Whilst I am more interested in a new OEM EF85/1.8 I welcome the small form factor and will be interested in the IQ of this lens.


----------



## LSXPhotog (Apr 20, 2018)

This brand actually makes some pretty decent stuff. I had one of their fully manual lenses for my M5 and it was very nice. I would be interested in one of these for travel photos if it's cheap enough.


----------



## eosuser1234 (Apr 21, 2018)

nice buy until canon bricks it in their latest firmware update.


----------



## andrei1989 (Apr 21, 2018)

i've just seen the rest of the photos and i must say the lens looks good! much better than the yongnuo and even better than the canon versions


----------



## bergstrom (Apr 24, 2018)

But they couldn't go and make a 1.4?


----------



## andrei1989 (Apr 24, 2018)

bergstrom said:


> But they couldn't go and make a 1.4?



this quite recent article is just for you 
https://fstoppers.com/gear/reasons-consider-f18-over-f14-lens-options-243779


----------



## MintChocs (Apr 24, 2018)

Can it be worse than the Canon 85mm f1.8? Not that I am saying that the Canon is a bad lens but it is an old one.
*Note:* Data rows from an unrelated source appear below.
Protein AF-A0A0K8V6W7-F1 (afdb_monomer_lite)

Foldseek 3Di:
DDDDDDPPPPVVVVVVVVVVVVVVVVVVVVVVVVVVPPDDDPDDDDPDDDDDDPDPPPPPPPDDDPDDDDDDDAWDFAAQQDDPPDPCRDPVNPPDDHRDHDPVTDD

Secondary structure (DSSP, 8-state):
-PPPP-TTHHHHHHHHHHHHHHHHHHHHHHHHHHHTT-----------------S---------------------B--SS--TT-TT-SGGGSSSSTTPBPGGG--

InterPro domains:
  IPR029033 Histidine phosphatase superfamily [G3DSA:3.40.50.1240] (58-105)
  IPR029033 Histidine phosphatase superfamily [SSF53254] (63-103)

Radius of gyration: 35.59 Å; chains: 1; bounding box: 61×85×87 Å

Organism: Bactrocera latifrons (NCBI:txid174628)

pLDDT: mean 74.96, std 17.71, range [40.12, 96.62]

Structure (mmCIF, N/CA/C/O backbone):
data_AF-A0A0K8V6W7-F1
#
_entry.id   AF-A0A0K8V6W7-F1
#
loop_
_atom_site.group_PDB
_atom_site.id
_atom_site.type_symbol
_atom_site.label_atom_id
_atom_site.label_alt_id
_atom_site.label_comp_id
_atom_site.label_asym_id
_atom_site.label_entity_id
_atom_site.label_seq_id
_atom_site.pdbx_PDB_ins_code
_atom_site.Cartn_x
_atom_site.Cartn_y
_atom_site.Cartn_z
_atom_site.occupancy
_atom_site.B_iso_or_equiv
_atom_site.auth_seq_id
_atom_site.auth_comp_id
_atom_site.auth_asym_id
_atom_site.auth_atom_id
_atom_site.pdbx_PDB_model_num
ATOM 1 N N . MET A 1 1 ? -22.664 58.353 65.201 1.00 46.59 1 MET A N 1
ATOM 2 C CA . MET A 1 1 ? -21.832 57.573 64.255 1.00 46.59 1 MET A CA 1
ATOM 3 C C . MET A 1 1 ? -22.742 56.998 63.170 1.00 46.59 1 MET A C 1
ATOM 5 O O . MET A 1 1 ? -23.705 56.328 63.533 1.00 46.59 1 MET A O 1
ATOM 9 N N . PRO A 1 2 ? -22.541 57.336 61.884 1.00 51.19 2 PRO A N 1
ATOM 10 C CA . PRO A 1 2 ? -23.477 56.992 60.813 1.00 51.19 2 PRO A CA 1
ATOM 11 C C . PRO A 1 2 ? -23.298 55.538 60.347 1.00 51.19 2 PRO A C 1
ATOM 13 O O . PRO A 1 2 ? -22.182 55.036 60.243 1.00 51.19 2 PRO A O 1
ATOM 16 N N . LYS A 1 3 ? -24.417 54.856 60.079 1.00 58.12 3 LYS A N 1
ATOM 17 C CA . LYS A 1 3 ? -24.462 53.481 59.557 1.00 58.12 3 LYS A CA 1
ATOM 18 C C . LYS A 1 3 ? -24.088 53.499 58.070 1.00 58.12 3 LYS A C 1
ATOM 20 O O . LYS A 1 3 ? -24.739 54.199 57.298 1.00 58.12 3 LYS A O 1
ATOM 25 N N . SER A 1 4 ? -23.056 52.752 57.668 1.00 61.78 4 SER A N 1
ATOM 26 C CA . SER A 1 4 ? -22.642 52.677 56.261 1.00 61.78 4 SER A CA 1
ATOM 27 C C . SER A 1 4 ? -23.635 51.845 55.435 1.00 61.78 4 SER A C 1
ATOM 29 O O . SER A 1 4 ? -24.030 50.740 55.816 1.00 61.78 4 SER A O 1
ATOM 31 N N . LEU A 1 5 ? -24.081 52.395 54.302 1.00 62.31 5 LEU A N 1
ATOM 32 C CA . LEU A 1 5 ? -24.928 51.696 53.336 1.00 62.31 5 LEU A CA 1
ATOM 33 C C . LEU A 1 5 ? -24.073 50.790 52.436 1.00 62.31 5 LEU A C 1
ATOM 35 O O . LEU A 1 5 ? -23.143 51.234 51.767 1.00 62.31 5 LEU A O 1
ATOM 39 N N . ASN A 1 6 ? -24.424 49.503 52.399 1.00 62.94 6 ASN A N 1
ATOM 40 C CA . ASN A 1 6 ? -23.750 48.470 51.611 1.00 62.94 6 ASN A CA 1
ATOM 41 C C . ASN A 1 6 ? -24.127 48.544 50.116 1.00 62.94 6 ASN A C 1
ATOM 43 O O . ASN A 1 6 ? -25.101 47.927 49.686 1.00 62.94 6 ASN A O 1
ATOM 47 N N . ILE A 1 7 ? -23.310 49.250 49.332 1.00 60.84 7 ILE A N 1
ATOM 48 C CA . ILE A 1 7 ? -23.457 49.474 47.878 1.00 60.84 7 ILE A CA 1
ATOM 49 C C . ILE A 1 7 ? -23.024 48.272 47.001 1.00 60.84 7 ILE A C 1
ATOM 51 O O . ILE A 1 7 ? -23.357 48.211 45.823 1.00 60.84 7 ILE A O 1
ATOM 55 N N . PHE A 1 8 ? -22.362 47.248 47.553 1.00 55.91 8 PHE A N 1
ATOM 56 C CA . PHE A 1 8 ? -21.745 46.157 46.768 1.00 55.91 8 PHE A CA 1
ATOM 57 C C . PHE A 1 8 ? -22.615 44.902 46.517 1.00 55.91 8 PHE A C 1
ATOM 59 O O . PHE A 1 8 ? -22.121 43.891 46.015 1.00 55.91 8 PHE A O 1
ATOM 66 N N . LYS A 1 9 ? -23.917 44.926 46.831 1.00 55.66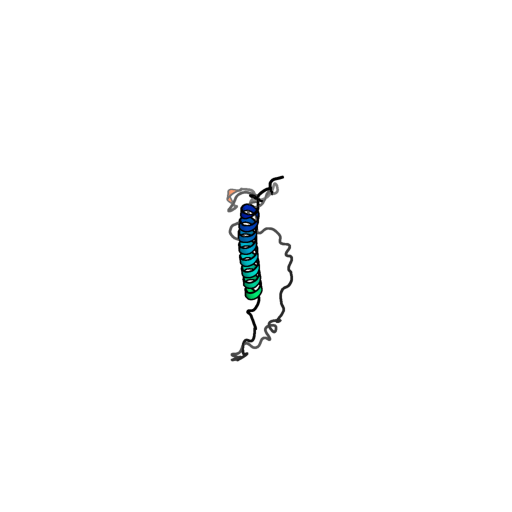 9 LYS A N 1
ATOM 67 C CA . LYS A 1 9 ? -24.824 43.774 46.626 1.00 55.66 9 LYS A CA 1
ATOM 68 C C . LYS A 1 9 ? -25.266 43.482 45.168 1.00 55.66 9 LYS A C 1
ATOM 70 O O . LYS A 1 9 ? -25.445 42.299 44.871 1.00 55.66 9 LYS A O 1
ATOM 75 N N . PRO A 1 10 ? -25.432 44.450 44.237 1.00 56.09 10 PRO A N 1
ATOM 76 C CA . PRO A 1 10 ? -26.045 44.163 42.931 1.00 56.09 10 PRO A CA 1
ATOM 77 C C . PRO A 1 10 ? -25.112 43.426 41.954 1.00 56.09 10 PRO A C 1
ATOM 79 O O . PRO A 1 10 ? -25.589 42.734 41.057 1.00 56.09 10 PRO A O 1
ATOM 82 N N . LEU A 1 11 ? -23.791 43.499 42.155 1.00 55.53 11 LEU A N 1
ATOM 83 C CA . LEU A 1 11 ? -22.811 42.840 41.283 1.00 55.53 11 LEU A CA 1
ATOM 84 C C . LEU A 1 11 ? -22.750 41.316 41.506 1.00 55.53 11 LEU A C 1
ATOM 86 O O . LEU A 1 11 ? -22.602 40.553 40.553 1.00 55.53 11 LEU A O 1
ATOM 90 N N . ARG A 1 12 ? -22.949 40.852 42.751 1.00 57.72 12 ARG A N 1
ATOM 91 C CA . ARG A 1 12 ? -22.963 39.412 43.079 1.00 57.72 12 ARG A CA 1
ATOM 92 C C . ARG A 1 12 ? -24.215 38.694 42.564 1.00 57.72 12 ARG A C 1
ATOM 94 O O . ARG A 1 12 ? -24.124 37.534 42.177 1.00 57.72 12 ARG A O 1
ATOM 101 N N . LEU A 1 13 ? -25.365 39.372 42.525 1.00 60.25 13 LEU A N 1
ATOM 102 C CA . LEU A 1 13 ? -26.624 38.796 42.029 1.00 60.25 13 LEU A CA 1
ATOM 103 C C . LEU A 1 13 ? -26.611 38.600 40.507 1.00 60.25 13 LEU A C 1
ATOM 105 O O . LEU A 1 13 ? -27.113 37.592 40.012 1.00 60.25 13 LEU A O 1
ATOM 109 N N . LEU A 1 14 ? -25.991 39.525 39.765 1.00 59.72 14 LEU A N 1
ATOM 110 C CA . LEU A 1 14 ? -25.855 39.402 38.314 1.00 59.72 14 LEU A CA 1
ATOM 111 C C . LEU A 1 14 ? -24.911 38.252 37.934 1.00 59.72 14 LEU A C 1
ATOM 113 O O . LEU A 1 14 ? -25.221 37.484 37.027 1.00 59.72 14 LEU A O 1
ATOM 117 N N . GLN A 1 15 ? -23.810 38.086 38.671 1.00 64.25 15 GLN A N 1
ATOM 118 C CA . GLN A 1 15 ? -22.886 36.966 38.490 1.00 64.25 15 GLN A CA 1
ATOM 119 C C . GLN A 1 15 ? -23.567 35.619 38.784 1.00 64.25 15 GLN A C 1
ATOM 121 O O . GLN A 1 15 ? -23.456 34.694 37.983 1.00 64.25 15 GLN A O 1
ATOM 126 N N . TYR A 1 16 ? -24.349 35.528 39.866 1.00 66.69 16 TYR A N 1
ATOM 127 C CA . TYR A 1 16 ? -25.098 34.313 40.208 1.00 66.69 16 TYR A CA 1
ATOM 128 C C . TYR A 1 16 ? -26.149 33.952 39.147 1.00 66.69 16 TYR A C 1
ATOM 130 O O . TYR A 1 16 ? -26.340 32.779 38.837 1.00 66.69 16 TYR A O 1
ATOM 138 N N . ARG A 1 17 ? -26.780 34.956 38.522 1.00 72.38 17 ARG A N 1
ATOM 139 C CA . ARG A 1 17 ? -27.737 34.755 37.427 1.00 72.38 17 ARG A CA 1
ATOM 140 C C . ARG A 1 17 ? -27.073 34.173 36.179 1.00 72.38 17 ARG A C 1
ATOM 142 O O . ARG A 1 17 ? -27.612 33.240 35.597 1.00 72.38 17 ARG A O 1
ATOM 149 N N . GLN A 1 18 ? -25.906 34.685 35.788 1.00 70.06 18 GLN A N 1
ATOM 150 C CA . GLN A 1 18 ? -25.177 34.158 34.627 1.00 70.06 18 GLN A CA 1
ATOM 151 C C . GLN A 1 18 ? -24.661 32.734 34.874 1.00 70.06 18 GLN A C 1
ATOM 153 O O . GLN A 1 18 ? -24.820 31.867 34.020 1.00 70.06 18 GLN A O 1
ATOM 158 N N . LEU A 1 19 ? -24.122 32.462 36.067 1.00 77.00 19 LEU A N 1
ATOM 159 C CA . LEU A 1 19 ? -23.695 31.116 36.465 1.00 77.00 19 LEU A CA 1
ATOM 160 C C . LEU A 1 19 ? -24.861 30.120 36.498 1.00 77.00 19 LEU A C 1
ATOM 162 O O . LEU A 1 19 ? -24.698 28.993 36.042 1.00 77.00 19 LEU A O 1
ATOM 166 N N . PHE A 1 20 ? -26.039 30.540 36.965 1.00 82.56 20 PHE A N 1
ATOM 167 C CA . PHE A 1 20 ? -27.242 29.708 36.952 1.00 82.56 20 PHE A CA 1
ATOM 168 C C . PHE A 1 20 ? -27.656 29.323 35.526 1.00 82.56 20 PHE A C 1
ATOM 170 O O . PHE A 1 20 ? -27.885 28.146 35.259 1.00 82.56 20 PHE A O 1
ATOM 177 N N . PHE A 1 21 ? -27.685 30.282 34.592 1.00 81.94 21 PHE A N 1
ATOM 178 C CA . PHE A 1 21 ? -28.008 29.986 33.194 1.00 81.94 21 PHE A CA 1
ATOM 179 C C . PHE A 1 21 ? -26.994 29.029 32.560 1.00 81.94 21 PHE A C 1
ATOM 181 O O . PHE A 1 21 ? -27.402 28.054 31.937 1.00 81.94 21 PHE A O 1
ATOM 188 N N . VAL A 1 22 ? -25.691 29.238 32.773 1.00 85.19 22 VAL A N 1
ATOM 189 C CA . VAL A 1 22 ? -24.651 28.331 32.253 1.00 85.19 22 VAL A CA 1
ATOM 190 C C . VAL A 1 22 ? -24.819 26.913 32.808 1.00 85.19 22 VAL A C 1
ATOM 192 O O . VAL A 1 22 ? -24.737 25.950 32.049 1.00 85.19 22 VAL A O 1
ATOM 195 N N . PHE A 1 23 ? -25.114 26.772 34.104 1.00 84.62 23 PHE A N 1
ATOM 196 C CA . PHE A 1 23 ? -25.303 25.462 34.729 1.00 84.62 23 PHE A CA 1
ATOM 197 C C . PHE A 1 23 ? -26.545 24.741 34.191 1.00 84.62 23 PHE A C 1
ATOM 199 O O . PHE A 1 23 ? -26.475 23.553 33.896 1.00 84.62 23 PHE A O 1
ATOM 206 N N . VAL A 1 24 ? -27.660 25.459 34.004 1.00 89.06 24 VAL A N 1
ATOM 207 C 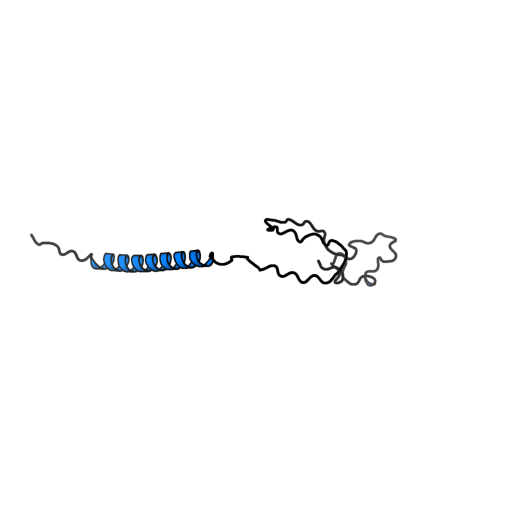CA . VAL A 1 24 ? -28.907 24.903 33.449 1.00 89.06 24 VAL A CA 1
ATOM 208 C C . VAL A 1 24 ? -28.736 24.485 31.986 1.00 89.06 24 VAL A C 1
ATOM 210 O O . VAL A 1 24 ? -29.180 23.406 31.602 1.00 89.06 24 VAL A O 1
ATOM 213 N N . PHE A 1 25 ? -28.063 25.293 31.162 1.00 85.00 25 PHE A N 1
ATOM 214 C CA . PHE A 1 25 ? -27.786 24.924 29.769 1.00 85.00 25 PHE A CA 1
ATOM 215 C C . PHE A 1 25 ? -26.848 23.717 29.671 1.00 85.00 25 PHE A C 1
ATOM 217 O O . PHE A 1 25 ? -27.075 22.834 28.844 1.00 85.00 25 PHE A O 1
ATOM 224 N N . PHE A 1 26 ? -25.826 23.645 30.527 1.00 85.81 26 PHE A N 1
ATOM 225 C CA . PHE A 1 26 ? -24.895 22.520 30.553 1.00 85.81 26 PHE A CA 1
ATOM 226 C C . PHE A 1 26 ? -25.586 21.219 30.980 1.00 85.81 26 PHE A C 1
ATOM 228 O O . PHE A 1 26 ? -25.424 20.201 30.313 1.00 85.81 26 PHE A O 1
ATOM 235 N N . THR A 1 27 ? -26.421 21.245 32.024 1.00 84.81 27 THR A N 1
ATOM 236 C CA . THR A 1 27 ? -27.144 20.047 32.486 1.00 84.81 27 THR A CA 1
ATOM 237 C C . THR A 1 27 ? -28.201 19.575 31.489 1.00 84.81 27 THR A C 1
ATOM 239 O O . THR A 1 27 ? -28.307 18.371 31.258 1.00 84.81 27 THR A O 1
ATOM 242 N N . LEU A 1 28 ? -28.932 20.490 30.839 1.00 85.75 28 LEU A N 1
ATOM 243 C CA . LEU A 1 28 ? -29.873 20.149 29.763 1.00 85.75 28 LEU A CA 1
ATOM 244 C C . LEU A 1 28 ? -29.161 19.547 28.541 1.00 85.75 28 LEU A C 1
ATOM 246 O O . LEU A 1 28 ? -29.641 18.568 27.965 1.00 85.75 28 LEU A O 1
ATOM 250 N N . CYS A 1 29 ? -28.000 20.092 28.165 1.00 84.19 29 CYS A N 1
ATOM 251 C CA . CYS A 1 29 ? -27.177 19.563 27.076 1.00 84.19 29 CYS A CA 1
ATOM 252 C C . CYS A 1 29 ? -26.658 18.154 27.400 1.00 84.19 29 CYS A C 1
ATOM 254 O O . CYS A 1 29 ? -26.834 17.232 26.605 1.00 84.19 29 CYS A O 1
ATOM 256 N N . CYS A 1 30 ? -26.104 17.954 28.601 1.00 79.94 30 CYS A N 1
ATOM 257 C CA . CYS A 1 30 ? -25.636 16.644 29.049 1.00 79.94 30 CYS A CA 1
ATOM 258 C C . CYS A 1 30 ? -26.762 15.602 29.070 1.00 79.94 30 CYS A C 1
ATOM 260 O O . CYS A 1 30 ? -26.564 14.503 28.564 1.00 79.94 30 CYS A O 1
ATOM 262 N N . ALA A 1 31 ? -27.950 15.945 29.580 1.00 76.38 31 ALA A N 1
ATOM 263 C CA . ALA A 1 31 ? -29.090 15.027 29.588 1.00 76.38 31 ALA A CA 1
ATOM 264 C C . ALA A 1 31 ? -29.522 14.621 28.165 1.00 76.38 31 ALA A C 1
ATOM 266 O O . ALA A 1 31 ? -29.806 13.451 27.910 1.00 76.38 31 ALA A O 1
ATOM 267 N N . SER A 1 32 ? -29.500 15.570 27.223 1.00 72.31 32 SER A N 1
ATOM 268 C CA . SER A 1 32 ? -29.840 15.325 25.814 1.00 72.31 32 SER A CA 1
ATOM 269 C C . SER A 1 32 ? -28.830 14.398 25.128 1.00 72.31 32 SER A C 1
ATOM 271 O O . SER A 1 32 ? -29.222 13.511 24.375 1.00 72.31 32 SER A O 1
ATOM 273 N N . LEU A 1 33 ? -27.537 14.557 25.430 1.00 66.25 33 LEU A N 1
ATOM 274 C CA . LEU A 1 33 ? -26.476 13.697 24.900 1.00 66.25 33 LEU A CA 1
ATOM 275 C C . LEU A 1 33 ? -26.566 12.264 25.447 1.00 66.25 33 LEU A C 1
ATOM 277 O O . LEU A 1 33 ? -26.323 11.327 24.701 1.00 66.25 33 LEU A O 1
ATOM 281 N N . THR A 1 34 ? -26.985 12.073 26.704 1.00 61.56 34 THR A N 1
ATOM 282 C CA . THR A 1 34 ? -27.171 10.724 27.280 1.00 61.56 34 THR A CA 1
ATOM 283 C C . THR A 1 34 ? -28.428 9.992 26.795 1.00 61.56 34 THR A C 1
ATOM 285 O O . THR A 1 34 ? -28.499 8.771 26.891 1.00 61.56 34 THR A O 1
ATOM 288 N N . LEU A 1 35 ? -29.427 10.718 26.280 1.00 59.47 35 LEU A N 1
ATOM 289 C CA . LEU A 1 35 ? -30.660 10.139 25.727 1.00 59.47 35 LEU A CA 1
ATOM 290 C C . LEU A 1 35 ? -30.497 9.670 24.271 1.00 59.47 35 LEU A C 1
ATOM 292 O O . LEU A 1 35 ? -31.288 8.851 23.812 1.00 59.47 35 LEU A O 1
ATOM 296 N N . ALA A 1 36 ? -29.462 10.137 23.565 1.00 56.59 36 ALA A N 1
ATOM 297 C CA . ALA A 1 36 ? -29.175 9.741 22.185 1.00 56.59 36 ALA A CA 1
ATOM 298 C C . ALA A 1 36 ? -28.571 8.324 22.048 1.00 56.59 36 ALA A C 1
ATOM 300 O O . ALA A 1 36 ? -28.509 7.804 20.938 1.00 56.59 36 ALA A O 1
ATOM 301 N N . ASP A 1 37 ? -28.179 7.678 23.153 1.00 57.56 37 ASP A N 1
ATOM 302 C CA . ASP A 1 37 ? -27.605 6.320 23.162 1.00 57.56 37 ASP A CA 1
ATOM 303 C C . ASP A 1 37 ? -28.642 5.201 23.420 1.00 57.56 37 ASP A C 1
ATOM 305 O O . ASP A 1 37 ? -28.279 4.029 23.554 1.00 57.56 37 ASP A O 1
ATOM 309 N N . LEU A 1 38 ? -29.941 5.523 23.487 1.00 56.19 38 LEU A N 1
ATOM 310 C CA . LEU A 1 38 ? -31.017 4.562 23.774 1.00 56.19 38 LEU A CA 1
ATOM 311 C C . LEU A 1 38 ? -31.902 4.223 22.565 1.00 56.19 38 LEU A C 1
ATOM 313 O O . LEU A 1 38 ? -33.111 4.087 22.704 1.00 56.19 38 LEU A O 1
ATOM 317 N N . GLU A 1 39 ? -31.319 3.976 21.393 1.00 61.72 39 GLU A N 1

It might even have better coatings than the Canon so maybe less flare and CA. This is just speculation.


----------



## Bennymiata (May 7, 2018)

I bet the AF won't be up to Canon standards though. :'(


----------



## andrei1989 (May 30, 2018)

any word on price/availability for this lens?


----------



## fullstop (Jun 21, 2018)

any news re. this lens? Or vapor ware only?


----------



## andrei1989 (Jun 21, 2018)

still nothing...
i'm guessing this lens has been forgotten in a box somewhere and we'll get a price when someone trips and spills that box ;D


----------